伊崎瞬把已经抬起的脚又收了回去,重新伏低身体。
果然,几秒后,后门又开了一次。
这次出来的第二个人比第一个更瘦,左手整个插在兜里,没伸出来。
他出门后没有急着走,而是站在门口侧耳听了一会儿,像在确认周围有没有不该有的呼吸声。
他站了大约十几秒,然后才迈步,走路时脚后跟不落地,只用前脚掌着地,像猫在湿地上走。
伊崎瞬看着他的背影,忽然想起高桥说的那个断指男人——走路时脚后跟不落地,像只猫。
他屏住呼吸,连手机屏幕的光都按灭了。
田边等第二个人拐出巷子,又等了几拍,才朝两个亲信打了个手势。
那两人从暗处无声地起身,分开两个方向,远远地缀在后面。
田边和伊崎瞬也跟了上去。
四个人错开了距离,像一张被拉得很开的网,所有人都不敢走得太近。
巷子两侧的旧楼把月光挡得严严实实,只有几扇窗户里漏出极淡的灯光,在湿地上投下一块块黄得发暗的格子。
两人跟踪得很慢,始终和前面那两人保持着将近半条巷子的距离。
那个断指男人偶尔会突然停下,像在听后面有没有脚步声,然后又继续走。
他停下来的节奏很怪,不是每隔固定时间停一次,而是忽然就停,像后颈上长了眼睛。
有两次,田边和伊崎瞬都以为被发现了,正要往旁边躲,他却只是弯下腰去,在路边系了一下鞋带。
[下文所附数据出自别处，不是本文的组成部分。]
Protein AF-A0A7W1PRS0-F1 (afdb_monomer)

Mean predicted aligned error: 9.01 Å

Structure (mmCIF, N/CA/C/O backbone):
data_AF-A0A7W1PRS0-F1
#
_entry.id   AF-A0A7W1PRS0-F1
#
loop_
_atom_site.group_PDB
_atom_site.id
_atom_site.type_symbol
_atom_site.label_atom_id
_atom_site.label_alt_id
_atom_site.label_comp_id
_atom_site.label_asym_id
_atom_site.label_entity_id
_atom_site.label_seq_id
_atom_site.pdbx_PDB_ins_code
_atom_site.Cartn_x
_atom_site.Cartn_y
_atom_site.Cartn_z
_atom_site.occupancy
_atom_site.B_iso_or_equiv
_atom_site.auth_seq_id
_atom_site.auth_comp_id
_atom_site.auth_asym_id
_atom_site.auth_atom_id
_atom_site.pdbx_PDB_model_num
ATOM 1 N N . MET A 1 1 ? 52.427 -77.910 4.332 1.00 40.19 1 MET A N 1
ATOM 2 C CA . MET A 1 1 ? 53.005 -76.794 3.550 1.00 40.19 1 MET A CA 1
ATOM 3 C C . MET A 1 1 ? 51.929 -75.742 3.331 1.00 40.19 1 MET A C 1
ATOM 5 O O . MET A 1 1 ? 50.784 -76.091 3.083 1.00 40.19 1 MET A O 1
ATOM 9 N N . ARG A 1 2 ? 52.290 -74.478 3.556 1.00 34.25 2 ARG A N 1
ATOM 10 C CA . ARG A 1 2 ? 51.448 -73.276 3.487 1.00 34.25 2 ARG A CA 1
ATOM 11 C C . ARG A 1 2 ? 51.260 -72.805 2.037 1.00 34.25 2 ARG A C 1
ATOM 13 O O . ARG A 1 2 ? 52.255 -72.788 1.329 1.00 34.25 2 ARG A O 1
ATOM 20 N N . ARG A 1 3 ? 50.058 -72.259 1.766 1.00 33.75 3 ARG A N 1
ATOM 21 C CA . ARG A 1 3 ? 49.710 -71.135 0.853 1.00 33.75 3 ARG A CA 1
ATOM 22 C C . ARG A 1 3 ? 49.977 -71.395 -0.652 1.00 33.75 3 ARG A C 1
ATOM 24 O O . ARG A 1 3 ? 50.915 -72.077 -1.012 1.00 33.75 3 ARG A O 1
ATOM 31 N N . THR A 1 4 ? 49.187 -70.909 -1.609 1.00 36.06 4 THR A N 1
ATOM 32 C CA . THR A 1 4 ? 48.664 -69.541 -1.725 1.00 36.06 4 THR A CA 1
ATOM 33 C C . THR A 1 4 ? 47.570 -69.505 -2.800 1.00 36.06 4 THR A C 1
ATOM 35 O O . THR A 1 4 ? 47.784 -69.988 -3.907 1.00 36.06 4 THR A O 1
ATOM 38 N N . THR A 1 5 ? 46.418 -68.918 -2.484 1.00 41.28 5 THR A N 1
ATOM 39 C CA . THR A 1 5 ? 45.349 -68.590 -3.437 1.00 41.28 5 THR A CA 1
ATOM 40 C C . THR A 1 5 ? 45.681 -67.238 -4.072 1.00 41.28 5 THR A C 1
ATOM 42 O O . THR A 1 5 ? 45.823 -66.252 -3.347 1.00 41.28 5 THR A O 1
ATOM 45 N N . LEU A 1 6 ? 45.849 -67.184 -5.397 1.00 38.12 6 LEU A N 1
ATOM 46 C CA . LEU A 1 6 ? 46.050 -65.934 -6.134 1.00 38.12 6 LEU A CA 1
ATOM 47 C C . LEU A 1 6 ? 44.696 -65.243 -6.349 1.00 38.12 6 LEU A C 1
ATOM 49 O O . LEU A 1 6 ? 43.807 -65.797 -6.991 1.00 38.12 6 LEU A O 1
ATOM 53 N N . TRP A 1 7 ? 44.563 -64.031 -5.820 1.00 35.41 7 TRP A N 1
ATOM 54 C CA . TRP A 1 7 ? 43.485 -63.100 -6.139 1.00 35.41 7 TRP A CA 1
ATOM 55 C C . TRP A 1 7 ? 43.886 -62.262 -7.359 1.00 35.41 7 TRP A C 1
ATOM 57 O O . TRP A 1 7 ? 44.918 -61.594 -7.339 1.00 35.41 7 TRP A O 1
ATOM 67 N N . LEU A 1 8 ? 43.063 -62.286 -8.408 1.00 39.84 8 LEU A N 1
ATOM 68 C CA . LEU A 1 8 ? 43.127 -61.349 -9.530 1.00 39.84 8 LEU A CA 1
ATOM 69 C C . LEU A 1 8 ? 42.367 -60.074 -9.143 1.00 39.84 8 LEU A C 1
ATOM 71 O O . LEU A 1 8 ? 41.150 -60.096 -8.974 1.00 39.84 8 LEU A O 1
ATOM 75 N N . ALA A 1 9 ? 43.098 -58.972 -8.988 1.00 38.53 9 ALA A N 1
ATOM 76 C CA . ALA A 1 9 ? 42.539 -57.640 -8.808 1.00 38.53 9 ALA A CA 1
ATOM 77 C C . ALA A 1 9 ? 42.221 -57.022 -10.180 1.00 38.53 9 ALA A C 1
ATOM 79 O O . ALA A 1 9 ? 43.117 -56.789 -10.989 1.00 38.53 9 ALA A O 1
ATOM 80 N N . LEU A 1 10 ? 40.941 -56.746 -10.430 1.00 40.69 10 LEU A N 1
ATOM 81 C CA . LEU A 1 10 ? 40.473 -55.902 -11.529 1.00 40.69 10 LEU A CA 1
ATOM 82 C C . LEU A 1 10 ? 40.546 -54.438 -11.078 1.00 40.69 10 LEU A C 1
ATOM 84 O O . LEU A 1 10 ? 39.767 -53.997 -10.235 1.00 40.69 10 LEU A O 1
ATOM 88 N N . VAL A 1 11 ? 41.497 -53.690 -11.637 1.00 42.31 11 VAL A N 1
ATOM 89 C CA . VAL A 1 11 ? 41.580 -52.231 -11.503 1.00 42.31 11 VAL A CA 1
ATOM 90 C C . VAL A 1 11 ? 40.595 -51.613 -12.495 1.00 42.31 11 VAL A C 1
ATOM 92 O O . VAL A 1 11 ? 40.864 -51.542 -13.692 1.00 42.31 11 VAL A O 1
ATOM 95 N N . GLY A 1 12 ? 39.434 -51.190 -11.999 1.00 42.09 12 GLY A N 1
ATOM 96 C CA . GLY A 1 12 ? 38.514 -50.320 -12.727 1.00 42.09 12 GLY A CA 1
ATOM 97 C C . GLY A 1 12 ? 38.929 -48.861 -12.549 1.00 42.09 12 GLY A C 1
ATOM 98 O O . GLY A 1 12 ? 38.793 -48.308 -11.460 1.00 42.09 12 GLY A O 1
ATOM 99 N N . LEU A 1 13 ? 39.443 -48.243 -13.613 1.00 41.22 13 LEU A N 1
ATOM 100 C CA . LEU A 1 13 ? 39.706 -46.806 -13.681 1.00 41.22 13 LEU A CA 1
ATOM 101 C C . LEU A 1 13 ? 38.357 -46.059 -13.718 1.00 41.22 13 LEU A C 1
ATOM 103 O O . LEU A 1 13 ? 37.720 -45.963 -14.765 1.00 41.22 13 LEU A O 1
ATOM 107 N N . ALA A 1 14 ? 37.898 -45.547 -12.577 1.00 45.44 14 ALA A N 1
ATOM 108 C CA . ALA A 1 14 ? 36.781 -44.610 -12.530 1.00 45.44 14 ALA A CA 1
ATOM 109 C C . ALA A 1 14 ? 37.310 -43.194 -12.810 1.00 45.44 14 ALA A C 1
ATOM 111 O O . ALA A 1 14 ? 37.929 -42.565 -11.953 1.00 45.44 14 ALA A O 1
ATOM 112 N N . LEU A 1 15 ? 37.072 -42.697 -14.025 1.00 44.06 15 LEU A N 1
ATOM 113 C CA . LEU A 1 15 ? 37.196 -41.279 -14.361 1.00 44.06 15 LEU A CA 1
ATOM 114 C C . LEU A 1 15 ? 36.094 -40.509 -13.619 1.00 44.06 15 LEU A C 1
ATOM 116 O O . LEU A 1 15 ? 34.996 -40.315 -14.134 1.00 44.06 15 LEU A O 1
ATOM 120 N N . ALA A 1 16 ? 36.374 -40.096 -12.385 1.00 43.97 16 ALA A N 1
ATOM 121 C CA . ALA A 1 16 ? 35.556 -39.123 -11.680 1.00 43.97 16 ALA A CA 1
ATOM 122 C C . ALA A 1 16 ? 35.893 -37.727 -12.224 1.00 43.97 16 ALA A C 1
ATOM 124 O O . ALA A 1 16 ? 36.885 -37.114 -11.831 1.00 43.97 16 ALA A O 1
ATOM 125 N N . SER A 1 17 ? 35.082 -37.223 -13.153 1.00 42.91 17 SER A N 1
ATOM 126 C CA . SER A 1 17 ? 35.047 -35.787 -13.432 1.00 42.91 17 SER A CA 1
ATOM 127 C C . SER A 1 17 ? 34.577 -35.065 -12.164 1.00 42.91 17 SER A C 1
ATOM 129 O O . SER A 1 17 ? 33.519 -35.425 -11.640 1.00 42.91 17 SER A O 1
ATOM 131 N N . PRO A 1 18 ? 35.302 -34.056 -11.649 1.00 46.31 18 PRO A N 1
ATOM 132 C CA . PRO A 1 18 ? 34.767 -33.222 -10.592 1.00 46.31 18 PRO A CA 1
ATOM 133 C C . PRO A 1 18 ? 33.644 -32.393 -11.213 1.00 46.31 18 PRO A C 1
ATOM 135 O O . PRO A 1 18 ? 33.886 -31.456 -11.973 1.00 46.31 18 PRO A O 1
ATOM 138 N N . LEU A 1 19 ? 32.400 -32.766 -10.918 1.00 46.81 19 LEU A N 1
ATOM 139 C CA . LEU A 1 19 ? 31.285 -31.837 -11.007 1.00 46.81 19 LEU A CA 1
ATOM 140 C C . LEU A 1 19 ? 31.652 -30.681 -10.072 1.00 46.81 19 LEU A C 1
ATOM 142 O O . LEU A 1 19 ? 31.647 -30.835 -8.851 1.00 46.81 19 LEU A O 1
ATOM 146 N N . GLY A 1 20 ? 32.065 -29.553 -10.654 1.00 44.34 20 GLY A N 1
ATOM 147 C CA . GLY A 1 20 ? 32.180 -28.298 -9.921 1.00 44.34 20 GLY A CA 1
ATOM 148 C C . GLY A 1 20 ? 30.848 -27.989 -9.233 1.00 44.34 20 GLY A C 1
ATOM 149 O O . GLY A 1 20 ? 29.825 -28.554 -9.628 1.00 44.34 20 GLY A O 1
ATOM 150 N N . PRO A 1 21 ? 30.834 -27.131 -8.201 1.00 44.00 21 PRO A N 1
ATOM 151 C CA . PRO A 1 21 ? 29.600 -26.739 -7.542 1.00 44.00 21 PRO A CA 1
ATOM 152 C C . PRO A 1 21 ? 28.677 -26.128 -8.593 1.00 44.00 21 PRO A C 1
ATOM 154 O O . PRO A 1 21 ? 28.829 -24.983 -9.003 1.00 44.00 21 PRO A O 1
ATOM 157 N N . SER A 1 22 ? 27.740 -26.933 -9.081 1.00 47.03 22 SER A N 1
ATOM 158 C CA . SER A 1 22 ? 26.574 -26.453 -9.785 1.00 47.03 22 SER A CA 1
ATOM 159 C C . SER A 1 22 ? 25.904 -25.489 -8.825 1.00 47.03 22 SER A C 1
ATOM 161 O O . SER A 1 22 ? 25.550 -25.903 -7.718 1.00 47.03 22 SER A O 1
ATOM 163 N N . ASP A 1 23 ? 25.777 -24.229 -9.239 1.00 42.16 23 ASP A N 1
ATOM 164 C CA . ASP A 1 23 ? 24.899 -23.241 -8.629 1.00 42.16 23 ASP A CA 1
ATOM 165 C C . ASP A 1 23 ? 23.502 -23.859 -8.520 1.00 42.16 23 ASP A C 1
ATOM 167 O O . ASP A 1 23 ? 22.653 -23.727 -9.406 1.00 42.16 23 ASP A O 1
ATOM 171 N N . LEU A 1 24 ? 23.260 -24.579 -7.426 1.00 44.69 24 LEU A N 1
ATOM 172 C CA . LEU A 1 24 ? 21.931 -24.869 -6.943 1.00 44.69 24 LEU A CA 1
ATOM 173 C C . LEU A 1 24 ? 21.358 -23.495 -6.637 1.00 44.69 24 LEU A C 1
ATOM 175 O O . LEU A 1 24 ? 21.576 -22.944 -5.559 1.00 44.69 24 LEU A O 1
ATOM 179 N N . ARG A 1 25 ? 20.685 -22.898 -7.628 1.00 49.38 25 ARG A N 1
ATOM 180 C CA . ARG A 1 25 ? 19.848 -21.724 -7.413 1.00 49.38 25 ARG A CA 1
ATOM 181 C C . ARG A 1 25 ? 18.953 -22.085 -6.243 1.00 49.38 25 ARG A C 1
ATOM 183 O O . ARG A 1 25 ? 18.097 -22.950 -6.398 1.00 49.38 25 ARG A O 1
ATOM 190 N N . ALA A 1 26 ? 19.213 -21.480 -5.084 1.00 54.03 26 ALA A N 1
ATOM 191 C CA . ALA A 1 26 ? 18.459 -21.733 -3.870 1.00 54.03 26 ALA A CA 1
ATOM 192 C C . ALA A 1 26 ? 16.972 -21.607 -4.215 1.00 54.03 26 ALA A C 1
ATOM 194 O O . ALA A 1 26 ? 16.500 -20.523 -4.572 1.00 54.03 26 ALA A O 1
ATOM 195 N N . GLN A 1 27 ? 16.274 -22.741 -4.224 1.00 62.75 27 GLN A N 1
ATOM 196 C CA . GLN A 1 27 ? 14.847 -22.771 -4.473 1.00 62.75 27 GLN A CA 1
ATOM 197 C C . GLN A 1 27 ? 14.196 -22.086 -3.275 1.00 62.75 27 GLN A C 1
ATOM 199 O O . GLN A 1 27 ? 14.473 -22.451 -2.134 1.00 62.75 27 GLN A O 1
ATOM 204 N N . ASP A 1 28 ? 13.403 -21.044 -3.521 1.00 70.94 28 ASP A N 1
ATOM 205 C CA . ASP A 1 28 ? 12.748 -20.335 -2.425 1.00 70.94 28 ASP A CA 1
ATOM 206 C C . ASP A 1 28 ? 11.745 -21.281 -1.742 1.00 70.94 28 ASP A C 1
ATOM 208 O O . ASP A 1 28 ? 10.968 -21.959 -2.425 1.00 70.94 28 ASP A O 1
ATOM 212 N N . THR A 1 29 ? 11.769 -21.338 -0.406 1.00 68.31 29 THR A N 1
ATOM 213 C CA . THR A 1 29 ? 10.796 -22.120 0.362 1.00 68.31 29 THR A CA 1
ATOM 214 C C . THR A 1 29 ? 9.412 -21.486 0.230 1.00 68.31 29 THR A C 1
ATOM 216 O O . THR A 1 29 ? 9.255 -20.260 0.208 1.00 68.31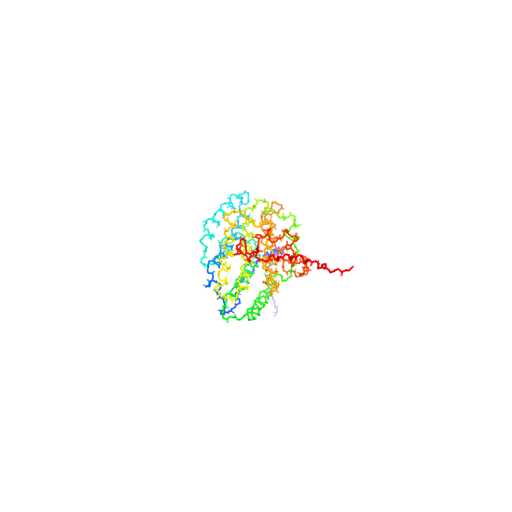 29 THR A O 1
ATOM 219 N N . ARG A 1 30 ? 8.392 -22.332 0.071 1.00 72.88 30 ARG A N 1
ATOM 220 C CA . ARG A 1 30 ? 6.990 -21.921 -0.081 1.00 72.88 30 ARG A CA 1
ATOM 221 C C . ARG A 1 30 ? 6.221 -22.220 1.196 1.00 72.88 30 ARG A C 1
ATOM 223 O O . ARG A 1 30 ? 5.289 -23.014 1.188 1.00 72.88 30 ARG A O 1
ATOM 230 N N . ASP A 1 31 ? 6.674 -21.630 2.291 1.00 67.81 31 ASP A N 1
ATOM 231 C CA . ASP A 1 31 ? 6.045 -21.834 3.590 1.00 67.81 31 ASP A CA 1
ATOM 232 C C . ASP A 1 31 ? 4.720 -21.060 3.650 1.00 67.81 31 ASP A C 1
ATOM 234 O O . ASP A 1 31 ? 4.659 -19.881 3.279 1.00 67.81 31 ASP A O 1
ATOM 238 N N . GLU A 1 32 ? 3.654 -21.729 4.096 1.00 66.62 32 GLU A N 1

系鞋带的动作也不正常,只把鞋带从鞋扣上抽出来一小截,再重新穿回去,像在做某种标记。
后来他们拐上一条近河的小道。
隅田川的风从河面上吹来,带着泥腥味和一点点机油味。
河水在月光下泛着一层暗沉的银色,波浪把碎月推过来又拉回去,像在反复摊开同一张旧银箔。
伊崎瞬远远看见那两个灰影子在一片旧仓库前面停了下来。
那辆黑色小货车就停在仓库外,车头朝河边,尾灯没亮,引擎也没开,像一头趴在那里睡觉的黑牛。
两人把仓库的侧门打开,进去没多久,就抬着一只不大的金属箱子出来。
箱子很沉的样子,两人一前一后抬着,步子有些乱。
他们把箱子弄上货车后面,用一块黑布盖住,然后钻进驾驶室。
过了几秒,货车发动,排气管里喷出一小团黑烟,整辆车没入夜色里,往南边的主干道开去。
田边和伊崎瞬没再追。
四条腿追不上一辆轮子。
他们等货车走远,从暗处出来,走到旧仓库门口。
侧门还虚掩着,锁鼻上挂着一把被剪断的旧锁。
田边把锁捏在手里看了一眼,是普通的铁挂锁,已经生锈了,剪断它的人用的不是钳子,像是一根很细的钢针,两下就拨开了。
他把锁轻轻扔回门边,推门进去。
仓库里弥漫着一股很淡的消毒水味。
不是医院里那种刺鼻的消毒水味,是更淡更凉的,像刚用酒精棉球擦过不锈钢台面的味道。